Récits

Gary

14 octobre 2021


Cher Gary,


Hier matin, j’avais rendez-vous chez le Docteur Synapse. Comme j’étais cinq minutes en avance, je suis allée m’asseoir dans la salle d’attente. Il y avait déjà un vieux monsieur assis là, un masque un peu sale sur le visage, une casquette rouge vissée sur la tête, le dos voûté, un peu gros, des sacs de courses installés à ses pieds. Il s’est adressé à moi. “Excusez-moi, Madame. Est-ce que les bus passent sur la chaussée ?” a-t-il demandé. “Oui, lui ai-je répondu. Mais comme aujourd’hui c’est jour de marché, je n’en suis pas tout à fait certaine. Il faudra que vous vérifiiez”. “Je prends le 12, ou n’importe quel bus qui va vers Namur”, a-t-il précisé. “Je crois qu’ils vont tous à Namur, mais demandez au chauffeur avant pour être sûr, lui ai-je quand-même stipulé”. Depuis le temps que je ne prends plus le bus, je ne voulais pas envoyer ce bon monsieur à Pétaouchnok. Il y a eu un petit silence, puis il a demandé l’heure. “Il est trente-cinq”, lui ai-je appris. Et il m’a expliqué qu’il accompagnait une dame et que cette dame était en ce moment en rendez-vous et qu’elle n’allait pas tarder à sortir. Il m’a demandé ce que c’était au juste, ce bâtiment, et je lui ai expliqué que c’était un bâtiment qui rassemblait plusieurs psychologues. Il a demandé : “Qu’est-ce que les gens viennent faire ici ? Ils viennent parler ?””Oui, ils viennent parler de leurs problèmes.””Ah”, a-t-il conclu, satisfait de ma réponse.
Je crois que, comme dirait Mère, ce vieux monsieur était un peu “sur le doux”, si tu vois ce que je veux dire.
Ensuite il s’est intéressé à mon heure de rendez-vous. “J’ai rendez-vous à quarante”, ai-je dit. Il m’a annoncé que la dame qui l’accompagnait allait bientôt sortir et que ce serait ensuite à mon tour. “Tout à fait”, lui ai-je dit et, au même moment, la porte du bureau du Docteur Synapse s’est ouverte et une dame en est sortie.
Elle est venue jusqu’à la salle d’attente et, s’adressant au vieux Monsieur qui était déjà debout, portant ses sacs de courses à bout de bras, elle a dit : “Alors ? Tu viens, Gary?!”.
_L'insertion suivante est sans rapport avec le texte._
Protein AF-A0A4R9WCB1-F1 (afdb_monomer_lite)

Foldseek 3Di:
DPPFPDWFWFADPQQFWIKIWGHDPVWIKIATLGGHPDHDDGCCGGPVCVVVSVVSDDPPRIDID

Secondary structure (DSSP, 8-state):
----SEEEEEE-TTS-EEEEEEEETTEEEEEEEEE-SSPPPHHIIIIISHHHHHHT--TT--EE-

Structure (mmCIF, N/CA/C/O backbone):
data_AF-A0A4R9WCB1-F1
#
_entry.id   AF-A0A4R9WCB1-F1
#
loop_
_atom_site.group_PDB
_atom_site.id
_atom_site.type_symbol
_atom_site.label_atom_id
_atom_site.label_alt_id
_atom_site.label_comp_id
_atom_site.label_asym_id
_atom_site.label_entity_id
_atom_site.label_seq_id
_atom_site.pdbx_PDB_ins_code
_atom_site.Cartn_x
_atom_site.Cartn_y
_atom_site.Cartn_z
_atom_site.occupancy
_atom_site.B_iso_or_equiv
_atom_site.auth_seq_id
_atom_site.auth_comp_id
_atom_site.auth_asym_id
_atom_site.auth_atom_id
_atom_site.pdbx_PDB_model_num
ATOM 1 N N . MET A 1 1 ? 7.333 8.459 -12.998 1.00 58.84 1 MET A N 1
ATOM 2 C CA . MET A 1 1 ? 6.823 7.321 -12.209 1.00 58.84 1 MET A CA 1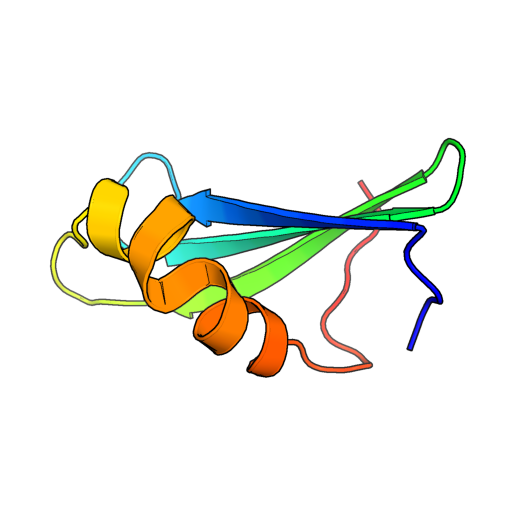
ATOM 3 C C . MET A 1 1 ? 7.303 6.075 -12.918 1.00 58.84 1 MET A C 1
ATOM 5 O O . MET A 1 1 ? 7.157 6.066 -14.139 1.00 58.84 1 MET A O 1
ATOM 9 N N . PRO A 1 2 ? 7.928 5.103 -12.236 1.00 66.25 2 PRO A N 1
ATOM 10 C CA . PRO A 1 2 ? 8.146 3.798 -12.849 1.00 66.25 2 PRO A CA 1
ATOM 11 C C . PRO A 1 2 ? 6.802 3.295 -13.386 1.00 66.25 2 PRO A C 1
ATOM 13 O O . PRO A 1 2 ? 5.768 3.491 -12.738 1.00 66.25 2 PRO A O 1
ATOM 16 N N . ALA A 1 3 ? 6.794 2.762 -14.601 1.00 83.06 3 ALA A N 1
ATOM 17 C CA . ALA A 1 3 ? 5.588 2.189 -15.175 1.00 83.06 3 ALA A CA 1
ATOM 18 C C . ALA A 1 3 ? 5.439 0.782 -14.595 1.00 83.06 3 ALA A C 1
ATOM 20 O O . ALA A 1 3 ? 5.983 -0.164 -15.143 1.00 83.06 3 ALA A O 1
ATOM 21 N N . PHE A 1 4 ? 4.784 0.673 -13.440 1.00 92.06 4 PHE A N 1
ATOM 22 C CA . PHE A 1 4 ? 4.538 -0.623 -12.818 1.00 92.06 4 PHE A CA 1
ATOM 23 C C . PHE A 1 4 ? 3.446 -1.382 -13.569 1.00 92.06 4 PHE A C 1
ATOM 25 O O . PHE A 1 4 ? 2.392 -0.815 -13.867 1.00 92.06 4 PHE A O 1
ATOM 32 N N . ASP A 1 5 ? 3.679 -2.670 -13.798 1.00 92.69 5 ASP A N 1
ATOM 33 C CA . ASP A 1 5 ? 2.696 -3.605 -14.348 1.00 92.69 5 ASP A CA 1
ATOM 34 C C . ASP A 1 5 ? 1.576 -3.881 -13.334 1.00 92.69 5 ASP A C 1
ATOM 36 O O . ASP A 1 5 ? 0.412 -4.069 -13.693 1.00 92.69 5 ASP A O 1
ATOM 40 N N . GLN A 1 6 ? 1.928 -3.873 -12.045 1.00 94.12 6 GLN A N 1
ATOM 41 C CA . GLN A 1 6 ? 1.024 -4.132 -10.930 1.00 94.12 6 GLN A CA 1
ATOM 42 C C . GLN A 1 6 ? 1.417 -3.297 -9.708 1.00 94.12 6 GLN A C 1
ATOM 44 O O . GLN A 1 6 ? 2.599 -3.050 -9.459 1.00 94.12 6 GLN A O 1
ATOM 49 N N . ILE A 1 7 ? 0.411 -2.876 -8.934 1.00 95.44 7 ILE A N 1
ATOM 50 C CA . ILE A 1 7 ? 0.605 -2.253 -7.621 1.00 95.44 7 ILE A CA 1
ATOM 51 C C . ILE A 1 7 ? -0.313 -2.917 -6.595 1.00 95.44 7 ILE A C 1
ATOM 53 O O . ILE A 1 7 ? -1.540 -2.733 -6.634 1.00 95.44 7 ILE A O 1
ATOM 57 N N . ASP A 1 8 ? 0.297 -3.611 -5.643 1.00 96.69 8 ASP A N 1
ATOM 58 C CA . ASP A 1 8 ? -0.387 -4.194 -4.494 1.00 96.69 8 ASP A CA 1
ATOM 59 C C . ASP A 1 8 ? -0.406 -3.215 -3.324 1.00 96.69 8 ASP A C 1
ATOM 61 O O . ASP A 1 8 ? 0.508 -2.407 -3.145 1.00 96.69 8 ASP A O 1
ATOM 65 N N . VAL A 1 9 ? -1.481 -3.277 -2.543 1.00 97.31 9 VAL A N 1
ATOM 66 C CA . VAL A 1 9 ? -1.687 -2.471 -1.338 1.00 97.31 9 VAL A CA 1
ATOM 67 C C . VAL A 1 9 ? -1.733 -3.433 -0.169 1.00 97.31 9 VAL A C 1
ATOM 69 O O . VAL A 1 9 ? -2.522 -4.371 -0.196 1.00 97.31 9 VAL A O 1
ATOM 72 N N . THR A 1 10 ? -0.910 -3.201 0.846 1.00 96.88 10 THR A N 1
ATOM 73 C CA . THR A 1 10 ? -0.923 -4.025 2.055 1.00 96.88 10 THR A CA 1
ATOM 74 C C . THR A 1 10 ? -0.666 -3.202 3.304 1.00 96.88 10 THR A C 1
ATOM 76 O O . THR A 1 10 ? -0.160 -2.076 3.239 1.00 96.88 10 THR A O 1
ATOM 79 N N . LEU A 1 11 ? -1.028 -3.758 4.452 1.00 96.62 11 LEU A N 1
ATOM 80 C CA . LEU A 1 11 ? -0.688 -3.200 5.747 1.00 96.62 11 LEU A CA 1
ATOM 81 C C . LEU A 1 11 ? 0.698 -3.651 6.221 1.00 96.62 11 LEU A C 1
ATOM 83 O O . LEU A 1 11 ? 1.171 -4.747 5.934 1.00 96.62 11 LEU A O 1
ATOM 87 N N . THR A 1 12 ? 1.349 -2.801 7.009 1.00 96.12 12 THR A N 1
ATOM 88 C CA . THR A 1 12 ? 2.465 -3.230 7.859 1.00 96.12 12 THR A CA 1
ATOM 89 C C . THR A 1 12 ? 1.991 -4.266 8.884 1.00 96.12 12 THR A C 1
ATOM 91 O O . THR A 1 12 ? 0.808 -4.328 9.215 1.00 96.12 12 THR A O 1
ATOM 94 N N . GLU A 1 13 ? 2.912 -5.058 9.440 1.00 94.31 13 GLU A N 1
ATOM 95 C CA . GLU A 1 13 ? 2.582 -6.103 10.429 1.00 94.31 13 GLU A CA 1
ATOM 96 C C . GLU A 1 13 ? 1.840 -5.561 11.662 1.00 94.31 13 GLU A C 1
ATOM 98 O O . GLU A 1 13 ? 0.959 -6.224 12.203 1.00 94.31 13 GLU A O 1
ATOM 103 N N . ASP A 1 14 ? 2.152 -4.329 12.074 1.00 95.19 14 ASP A N 1
ATOM 104 C CA . ASP A 1 14 ? 1.477 -3.629 13.173 1.00 95.19 14 ASP A CA 1
ATOM 105 C C . ASP A 1 14 ? 0.115 -3.025 12.780 1.00 95.19 14 ASP A C 1
ATOM 107 O O . ASP A 1 14 ? -0.517 -2.364 13.600 1.00 95.19 14 ASP A O 1
ATOM 111 N N . ARG A 1 15 ? -0.328 -3.221 11.530 1.00 95.62 15 ARG A N 1
ATOM 112 C CA . ARG A 1 15 ? -1.564 -2.696 10.925 1.00 95.62 15 ARG A CA 1
ATOM 113 C C . ARG A 1 15 ? -1.710 -1.180 10.976 1.00 95.62 15 ARG A C 1
ATOM 115 O O . ARG A 1 15 ? -2.815 -0.665 10.846 1.00 95.62 15 ARG A O 1
ATOM 122 N N . LYS A 1 16 ? -0.620 -0.437 11.154 1.00 97.19 16 LYS A N 1
ATOM 123 C CA . LYS A 1 16 ? -0.663 1.028 11.281 1.00 97.19 16 LYS A CA 1
ATOM 124 C C . LYS A 1 16 ? -0.122 1.761 10.067 1.00 97.19 16 LYS A C 1
ATOM 126 O O . LYS A 1 16 ? -0.326 2.962 9.949 1.00 97.19 16 LYS A O 1
ATOM 131 N N . GLY A 1 17 ? 0.562 1.087 9.157 1.00 96.88 17 GLY A N 1
ATOM 132 C CA . GLY A 1 17 ? 1.106 1.671 7.939 1.00 96.88 17 GLY A CA 1
ATOM 133 C C . GLY A 1 17 ? 0.486 1.047 6.700 1.00 96.88 17 GLY A C 1
ATOM 134 O O . GLY A 1 17 ? 0.233 -0.151 6.677 1.00 96.88 17 GLY A O 1
ATOM 135 N N . VAL A 1 18 ? 0.290 1.852 5.656 1.00 97.69 18 VAL A N 1
ATOM 136 C CA . VAL A 1 18 ? -0.095 1.352 4.328 1.00 97.69 18 VAL A CA 1
ATOM 137 C C . VAL A 1 18 ? 1.133 1.356 3.431 1.00 97.69 18 VAL A C 1
ATOM 139 O O . VAL A 1 18 ? 1.781 2.394 3.242 1.00 97.69 18 VAL A O 1
ATOM 142 N N . LEU A 1 19 ? 1.443 0.188 2.886 1.00 97.81 19 LEU A N 1
ATOM 143 C CA . LEU A 1 19 ? 2.529 -0.069 1.958 1.00 97.81 19 LEU A CA 1
ATOM 144 C C . LEU A 1 19 ? 1.971 -0.313 0.559 1.00 97.81 19 LEU A C 1
ATOM 146 O O . LEU A 1 19 ? 0.939 -0.960 0.388 1.00 97.81 19 LEU A O 1
ATOM 150 N N . LEU A 1 20 ? 2.691 0.187 -0.436 1.00 97.62 20 LEU A N 1
ATOM 151 C CA . LEU A 1 20 ? 2.494 -0.144 -1.834 1.00 97.62 20 LEU A CA 1
ATOM 152 C C . LEU A 1 20 ? 3.683 -0.959 -2.326 1.00 97.62 20 LEU A C 1
ATOM 154 O O . LEU A 1 20 ? 4.826 -0.522 -2.170 1.00 97.62 20 LEU A O 1
ATOM 158 N N . TYR A 1 21 ? 3.398 -2.091 -2.959 1.00 97.31 21 TYR A N 1
ATOM 159 C CA . TYR A 1 21 ? 4.381 -2.892 -3.678 1.00 97.31 21 TYR A CA 1
ATOM 160 C C . TYR A 1 21 ? 4.170 -2.702 -5.175 1.00 97.31 21 TYR A C 1
ATOM 162 O O . TYR A 1 21 ? 3.116 -3.052 -5.697 1.00 97.31 21 TYR A O 1
ATOM 170 N N . GLY A 1 22 ? 5.144 -2.094 -5.846 1.00 96.31 22 GLY A N 1
ATOM 171 C CA . GLY A 1 22 ? 5.144 -1.883 -7.290 1.00 96.31 22 GLY A CA 1
ATOM 172 C C . GLY A 1 22 ? 6.010 -2.927 -7.983 1.00 96.31 22 GLY A C 1
ATOM 173 O O . GLY A 1 22 ? 7.149 -3.145 -7.570 1.00 96.31 22 GLY A O 1
ATOM 174 N N . TYR A 1 23 ? 5.482 -3.542 -9.036 1.00 95.81 23 TYR A N 1
ATOM 175 C CA . TYR A 1 23 ? 6.165 -4.577 -9.813 1.00 95.81 23 TYR A CA 1
ATOM 176 C C . TYR A 1 23 ? 6.470 -4.059 -11.222 1.00 95.81 23 TYR A C 1
ATOM 178 O O . TYR A 1 23 ? 5.577 -3.540 -11.889 1.00 95.81 23 TYR A O 1
ATOM 186 N N . ASP A 1 24 ? 7.727 -4.172 -11.651 1.00 94.00 24 ASP A N 1
ATOM 187 C CA . ASP A 1 24 ? 8.217 -3.813 -12.993 1.00 94.00 24 ASP A CA 1
ATOM 188 C C . ASP A 1 24 ? 9.109 -4.959 -13.493 1.00 94.00 24 ASP A C 1
ATOM 190 O O . ASP A 1 24 ? 10.298 -5.045 -13.155 1.00 94.00 24 ASP A O 1
ATOM 194 N N . GLY A 1 25 ? 8.499 -5.915 -14.202 1.00 91.06 25 GLY A N 1
ATOM 195 C CA . GLY A 1 25 ? 9.143 -7.175 -14.576 1.00 91.06 25 GLY A CA 1
ATOM 196 C C . GLY A 1 25 ? 9.657 -7.972 -13.367 1.00 91.06 25 GLY A C 1
ATOM 197 O O . GLY A 1 25 ? 8.881 -8.454 -12.547 1.00 91.06 25 GLY A O 1
ATOM 198 N N . GLU A 1 26 ? 10.980 -8.126 -13.261 1.00 91.38 26 GLU A N 1
ATOM 199 C CA . GLU A 1 26 ? 11.644 -8.853 -12.161 1.00 91.38 26 GLU A CA 1
ATOM 200 C C . GLU A 1 26 ? 11.964 -7.965 -10.947 1.00 91.38 26 GLU A C 1
ATOM 202 O O . GLU A 1 26 ? 12.550 -8.423 -9.964 1.00 91.38 26 GLU A O 1
ATOM 207 N N . HIS A 1 27 ? 11.621 -6.679 -11.004 1.00 94.44 27 HIS A N 1
ATOM 208 C CA . HIS A 1 27 ? 11.932 -5.729 -9.949 1.00 94.44 27 HIS A CA 1
ATOM 209 C C . HIS A 1 27 ? 10.726 -5.454 -9.061 1.00 94.44 27 HIS A C 1
ATOM 211 O O . HIS A 1 27 ? 9.621 -5.204 -9.541 1.00 94.44 27 HIS A O 1
ATOM 217 N N . ILE A 1 28 ? 10.979 -5.426 -7.754 1.00 95.50 28 ILE A N 1
ATOM 218 C CA . ILE A 1 28 ? 9.990 -5.071 -6.742 1.00 95.50 28 ILE A CA 1
ATOM 219 C C . ILE A 1 28 ? 10.408 -3.751 -6.106 1.00 95.50 28 ILE A C 1
ATOM 221 O O . ILE A 1 28 ? 11.571 -3.536 -5.759 1.00 95.50 28 ILE A O 1
ATOM 225 N N . TYR A 1 29 ? 9.438 -2.862 -5.949 1.00 96.31 29 TYR A N 1
ATOM 226 C CA . TYR A 1 29 ? 9.600 -1.565 -5.321 1.00 96.31 29 TYR A CA 1
ATOM 227 C C . TYR A 1 29 ? 8.612 -1.428 -4.174 1.00 96.31 29 TYR A C 1
ATOM 229 O O . TYR A 1 29 ? 7.488 -1.913 -4.249 1.00 96.31 29 TYR A O 1
ATOM 237 N N . LEU A 1 30 ? 9.018 -0.721 -3.128 1.00 97.12 30 LEU A N 1
ATOM 238 C CA . LEU A 1 30 ? 8.226 -0.466 -1.938 1.00 97.12 30 LEU A CA 1
ATOM 239 C C . LEU A 1 30 ? 8.068 1.034 -1.716 1.00 97.12 30 LEU A C 1
ATOM 241 O O . LEU A 1 30 ? 9.023 1.802 -1.843 1.00 97.12 30 LEU A O 1
ATOM 245 N N . GLN A 1 31 ? 6.871 1.447 -1.319 1.00 96.56 31 GLN A N 1
ATOM 246 C CA . GLN A 1 31 ? 6.616 2.787 -0.807 1.00 96.56 31 GLN A CA 1
ATOM 247 C C . GLN A 1 31 ? 5.611 2.738 0.342 1.00 96.56 31 GLN A C 1
ATOM 249 O O . GLN A 1 31 ? 4.540 2.157 0.210 1.00 96.56 31 GLN A O 1
ATOM 254 N N . ARG A 1 32 ? 5.908 3.414 1.456 1.00 96.81 32 ARG A N 1
ATOM 255 C CA . ARG A 1 32 ? 4.901 3.694 2.488 1.00 96.81 32 ARG A CA 1
ATOM 256 C C . ARG A 1 32 ? 4.142 4.959 2.113 1.00 96.81 32 ARG A C 1
ATOM 258 O O . ARG A 1 32 ? 4.748 6.019 1.980 1.00 96.81 32 ARG A O 1
ATOM 265 N N . VAL A 1 33 ? 2.824 4.857 1.990 1.00 96.88 33 VAL A N 1
ATOM 266 C CA . VAL A 1 33 ? 1.960 5.994 1.625 1.00 96.88 33 VAL A CA 1
ATOM 267 C C . VAL A 1 33 ? 1.158 6.542 2.796 1.00 96.88 33 VAL A C 1
ATOM 269 O O . VAL A 1 33 ? 0.604 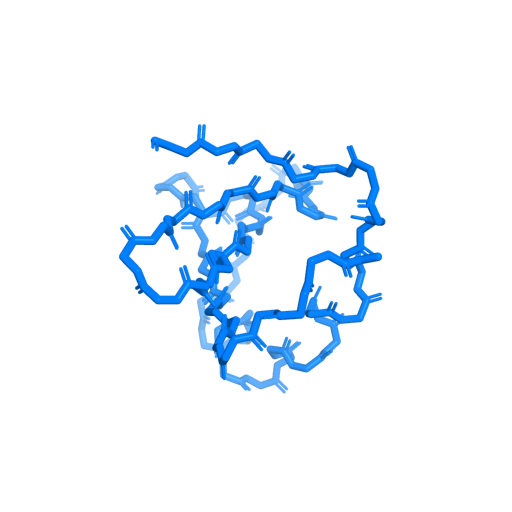7.636 2.703 1.00 96.88 33 VAL A O 1
ATOM 272 N N . HIS A 1 34 ? 1.110 5.815 3.913 1.00 97.00 34 HIS A N 1
ATOM 273 C CA . HIS A 1 34 ? 0.405 6.256 5.108 1.00 97.00 34 HIS A CA 1
ATOM 274 C C . H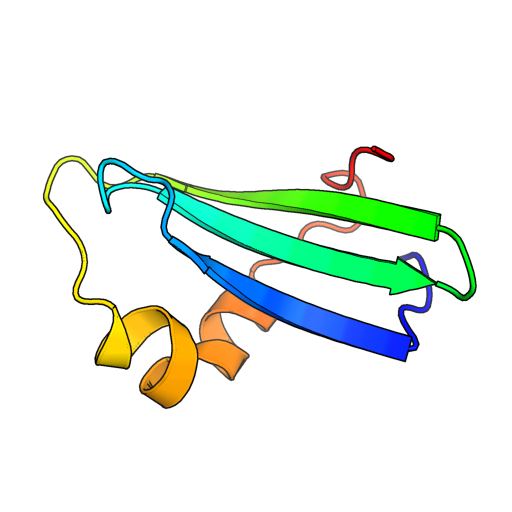IS A 1 34 ? 0.980 5.646 6.385 1.00 97.00 34 HIS A C 1
ATOM 276 O O . HIS A 1 34 ? 1.512 4.535 6.367 1.00 97.00 34 HIS A O 1
ATOM 282 N N . GLN A 1 35 ? 0.837 6.385 7.485 1.00 96.56 35 GLN A N 1
ATOM 283 C CA . GLN A 1 35 ? 1.098 5.944 8.848 1.00 96.56 35 GLN A CA 1
ATOM 284 C C . GLN A 1 35 ? -0.015 6.499 9.743 1.00 96.56 35 GLN A C 1
ATOM 286 O O . GLN A 1 35 ? -0.245 7.707 9.770 1.00 96.56 35 GLN A O 1
ATOM 291 N N . SER A 1 36 ? -0.667 5.607 10.471 1.00 94.88 36 SER A N 1
ATOM 292 C CA . SER A 1 36 ? -1.716 5.866 11.443 1.00 94.88 36 SER A CA 1
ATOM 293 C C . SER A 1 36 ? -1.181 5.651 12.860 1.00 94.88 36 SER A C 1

Je suis d’abord restée bouche bée, stupéfaite et, puisque j’ai tendance à avoir du chou dans les oreilles, je lui ai demandé, afin d’en être bien certaine : “Vous vous appelez Gary ???!”
”Oui, en effet”
”Mais c’est merveilleux!!!” me suis-je écriée en me levant de ma chaise, la larme à l’œil, en proie à une joie violente.
“Si vous le dites”, m’a-t-il lancé, et il est parti.